Well, first off Luke wrote them both. Secondly, Luke’s gospel is the only one where the PGS shows up. Thirdly, Samaria is specifically mentioned by Jesus as a place for apostolic witness…… remember the outline. But honestly, the book of Acts just picks right up where Luke’s gospel ends. It’s like a package, sort of like a luncheable—what would the little mystery meat be without the cracker? Luke and Acts go together. Luke shows the big picture here…..we get to see the teachings of Jesus (like the PGS) lived out in the 1st century church. If you do read Luke/Acts you’ll see Samaritans popping up a lot, but definitely a lot of conflict between Jews and Gentiles. They were kind of like Jews and Palestinians are today.

Anyway, in the PGS Luke records Jesus explaining a New Testament lifestyle; in Acts Luke shows how the gospel spreads through a powerful mercy which is applied for neighbor, stranger, and enemy with no strings attached.
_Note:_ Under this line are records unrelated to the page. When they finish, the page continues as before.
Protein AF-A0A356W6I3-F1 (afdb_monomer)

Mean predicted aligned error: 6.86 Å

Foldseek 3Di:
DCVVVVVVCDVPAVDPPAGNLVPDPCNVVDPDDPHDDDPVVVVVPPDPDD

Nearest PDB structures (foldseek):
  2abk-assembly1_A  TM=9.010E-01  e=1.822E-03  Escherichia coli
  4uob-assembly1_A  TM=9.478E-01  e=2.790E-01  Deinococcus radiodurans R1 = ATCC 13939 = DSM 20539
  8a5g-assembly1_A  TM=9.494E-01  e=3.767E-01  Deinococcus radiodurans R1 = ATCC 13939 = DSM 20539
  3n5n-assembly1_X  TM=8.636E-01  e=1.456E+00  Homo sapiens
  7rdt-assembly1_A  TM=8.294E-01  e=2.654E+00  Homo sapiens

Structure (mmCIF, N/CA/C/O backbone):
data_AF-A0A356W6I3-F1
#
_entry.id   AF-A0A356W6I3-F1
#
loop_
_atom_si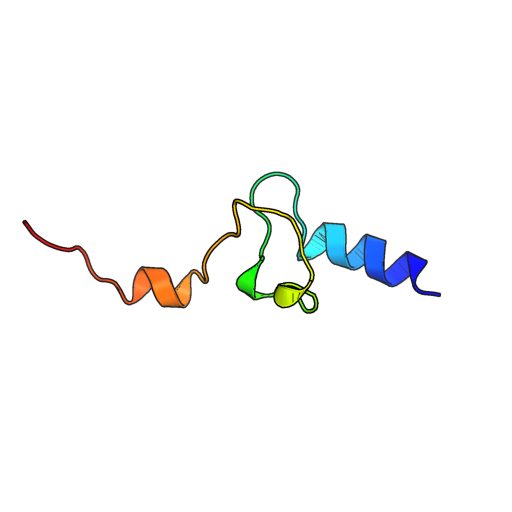te.group_PDB
_atom_site.id
_atom_site.type_s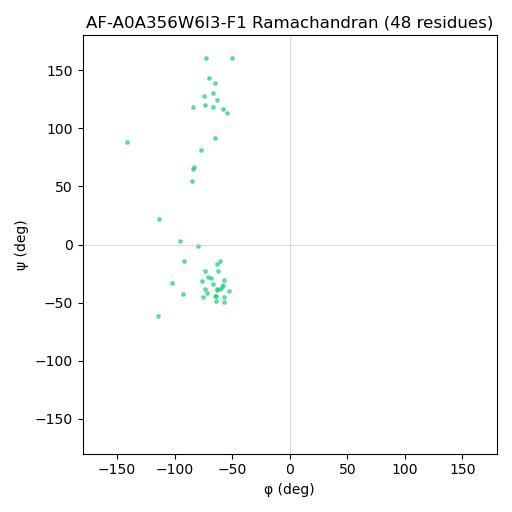ymbol
_atom_site.label_atom_id
_atom_site.label_alt_id
_atom_site.label_comp_id
_atom_site.label_asym_id
_atom_site.label_entity_id
_atom_site.label_seq_id
_atom_site.pdbx_PDB_ins_code
_atom_site.Cartn_x
_atom_site.Cartn_y
_atom_site.Cartn_z
_atom_site.occupancy
_atom_site.B_iso_or_equiv
_atom_site.auth_seq_id
_atom_site.auth_comp_id
_atom_site.auth_asym_id
_atom_site.auth_atom_id
_atom_site.pdbx_PDB_model_num
ATOM 1 N N . GLY A 1 1 ? 14.127 -2.382 -13.516 1.00 59.91 1 GLY A N 1
ATOM 2 C CA . GLY A 1 1 ? 14.386 -3.389 -12.469 1.00 59.91 1 GLY A CA 1
ATOM 3 C C . GLY A 1 1 ? 13.644 -3.018 -11.201 1.00 59.91 1 GLY A C 1
ATOM 4 O O . GLY A 1 1 ? 13.794 -1.892 -10.746 1.00 59.91 1 GLY A O 1
ATOM 5 N N . ALA A 1 2 ? 12.858 -3.941 -10.636 1.00 68.88 2 ALA A N 1
ATOM 6 C CA . ALA A 1 2 ? 12.074 -3.737 -9.405 1.00 68.88 2 ALA A CA 1
ATOM 7 C C . ALA A 1 2 ? 12.931 -3.410 -8.161 1.00 68.88 2 ALA A C 1
ATOM 9 O O . ALA A 1 2 ? 12.426 -2.918 -7.156 1.00 68.88 2 ALA A O 1
ATOM 10 N N . HIS A 1 3 ? 14.244 -3.630 -8.258 1.00 78.06 3 HIS A N 1
ATOM 11 C CA . HIS A 1 3 ? 15.220 -3.352 -7.211 1.00 78.06 3 HIS A CA 1
ATOM 12 C C . HIS A 1 3 ? 15.217 -1.885 -6.747 1.00 78.06 3 HIS A C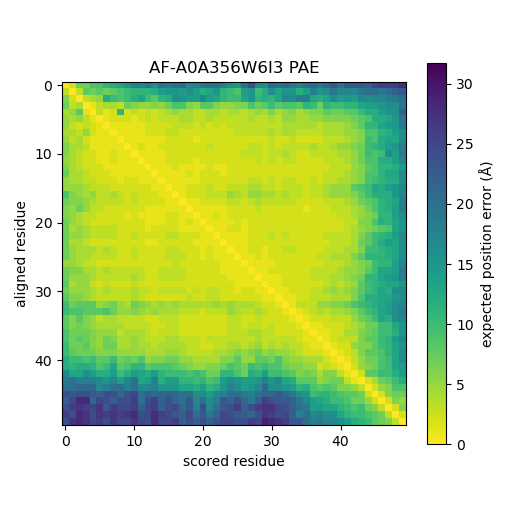 1
ATOM 14 O O . HIS A 1 3 ? 15.097 -1.617 -5.555 1.00 78.06 3 HIS A O 1
ATOM 20 N N . HIS A 1 4 ? 15.270 -0.924 -7.677 1.00 85.88 4 HIS A N 1
ATOM 21 C CA . HIS A 1 4 ? 15.269 0.499 -7.313 1.00 85.88 4 HIS A CA 1
ATOM 22 C C . HIS A 1 4 ? 13.946 0.936 -6.682 1.00 85.88 4 HIS A C 1
ATOM 24 O O . HIS A 1 4 ? 13.938 1.765 -5.773 1.00 85.88 4 HIS A O 1
ATOM 30 N N . TRP A 1 5 ? 12.835 0.342 -7.123 1.00 87.12 5 TRP A N 1
ATOM 31 C CA . TRP A 1 5 ? 11.520 0.640 -6.569 1.00 87.12 5 TRP A CA 1
ATOM 32 C C . TRP A 1 5 ? 11.425 0.234 -5.097 1.00 87.12 5 TRP A C 1
ATOM 34 O O . TRP A 1 5 ? 10.990 1.043 -4.286 1.00 87.12 5 TRP A O 1
ATOM 44 N N . LEU A 1 6 ? 11.911 -0.956 -4.721 1.00 88.06 6 LEU A N 1
ATOM 45 C CA . LEU A 1 6 ? 11.905 -1.404 -3.321 1.00 88.06 6 LEU A CA 1
ATOM 46 C C . LEU A 1 6 ? 12.763 -0.512 -2.413 1.00 88.06 6 LEU A C 1
ATOM 48 O O . LEU A 1 6 ? 12.359 -0.208 -1.291 1.00 88.06 6 LEU A O 1
ATOM 52 N N . ILE A 1 7 ? 13.913 -0.044 -2.907 1.00 91.38 7 ILE A N 1
ATOM 53 C CA . ILE A 1 7 ? 14.796 0.862 -2.157 1.00 91.38 7 ILE A CA 1
ATOM 54 C C . ILE A 1 7 ? 14.095 2.197 -1.884 1.00 91.38 7 ILE A C 1
ATOM 56 O O . ILE A 1 7 ? 14.079 2.669 -0.746 1.00 91.38 7 ILE A O 1
ATOM 60 N N . LEU A 1 8 ? 13.490 2.807 -2.908 1.00 92.69 8 LEU A N 1
ATOM 61 C CA . LEU A 1 8 ? 12.748 4.059 -2.746 1.00 92.69 8 LEU A CA 1
ATOM 62 C C . LEU A 1 8 ? 11.514 3.854 -1.861 1.00 92.69 8 LEU A C 1
ATOM 64 O O . LEU A 1 8 ? 11.280 4.629 -0.934 1.00 92.69 8 LEU A O 1
ATOM 68 N N . HIS A 1 9 ? 10.773 2.771 -2.084 1.00 92.75 9 HIS A N 1
ATOM 69 C CA . HIS A 1 9 ? 9.595 2.424 -1.302 1.00 92.75 9 HIS A CA 1
ATOM 70 C C . HIS A 1 9 ? 9.919 2.295 0.191 1.00 92.75 9 HIS A C 1
ATOM 72 O O . HIS A 1 9 ? 9.213 2.868 1.017 1.00 92.75 9 HIS A O 1
ATOM 78 N N . GLY A 1 10 ? 11.015 1.623 0.557 1.00 93.88 10 GLY A N 1
ATOM 79 C CA . GLY A 1 10 ? 11.453 1.518 1.951 1.00 93.88 10 GLY A CA 1
ATOM 80 C C . GLY A 1 10 ? 11.821 2.867 2.579 1.00 93.88 10 GLY A C 1
ATOM 81 O O . GLY A 1 10 ? 11.491 3.127 3.735 1.00 93.88 10 GLY A O 1
ATOM 82 N N . ARG A 1 11 ? 12.469 3.755 1.816 1.00 94.81 11 ARG A N 1
ATOM 83 C CA . ARG A 1 11 ? 12.907 5.070 2.316 1.00 94.81 11 ARG A CA 1
ATOM 84 C C . ARG A 1 11 ? 11.752 6.054 2.508 1.00 94.81 11 ARG A C 1
ATOM 86 O O . ARG A 1 11 ? 11.767 6.812 3.477 1.00 94.81 11 ARG A O 1
ATOM 93 N N . TYR A 1 12 ? 10.773 6.047 1.606 1.00 94.25 12 TYR A N 1
ATOM 94 C CA . TYR A 1 12 ? 9.709 7.055 1.586 1.00 94.25 12 TYR A CA 1
ATOM 95 C C . TYR A 1 12 ? 8.377 6.564 2.159 1.00 94.25 12 TYR A C 1
ATOM 97 O O . TYR A 1 12 ? 7.692 7.351 2.800 1.00 94.25 12 TYR A O 1
ATOM 105 N N . VAL A 1 13 ? 8.038 5.281 2.005 1.00 95.06 13 VAL A N 1
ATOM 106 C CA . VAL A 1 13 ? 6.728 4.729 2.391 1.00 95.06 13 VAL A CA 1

That’s right, a powerful mercy.

A powerful mercy, what is that?  While it is certain that the power that the Holy Spirit gives manifests in various ways.  A key ‘power of the Holy Spirit coming upon you’ is one that enables the believer to have PGS style mercy. A guy named Harvey Conn called this “lordship evangelism”.   “All the believers were one in heart and mind.  No one claimed that any of his possessions was his own, but they shared everything they had.  With great power the apostles continued to testify to the resurrection of the Lord Jesus, and much grace was upon them all.”Acts 4:32-33

O.K. remember the PGS? Well, look at the way these new believers in Acts 4 are living out what the priest and the Levite failed to do in that parable.  Tim Keller notes that, “This economic sharing had to be conspicuous and amazing to outsiders.  Apparently it helped give the preaching of the apostles even more power.”  You will receive power when the Holy Spirit comes upon you. So, what kind of power is Jesus talking about here?

Part of the power of evangelism is showing mercy to one another. But, while mercy does drive evangelistic endeavor. Mercy is not moralism.  Its not just all about doing nice things for people. Get this, mercy is both an indicator and a vehicle for the activity of the gospel. And we can talk about what that means in this forum.  I’d like ideas.  I’d like honesty.  I want to hear what you think about the power of God to witness through a PGS mindset which truly drives down the Jericho Road of Asheville, NC; Columbia, SC; New York, NY; wherever you may be.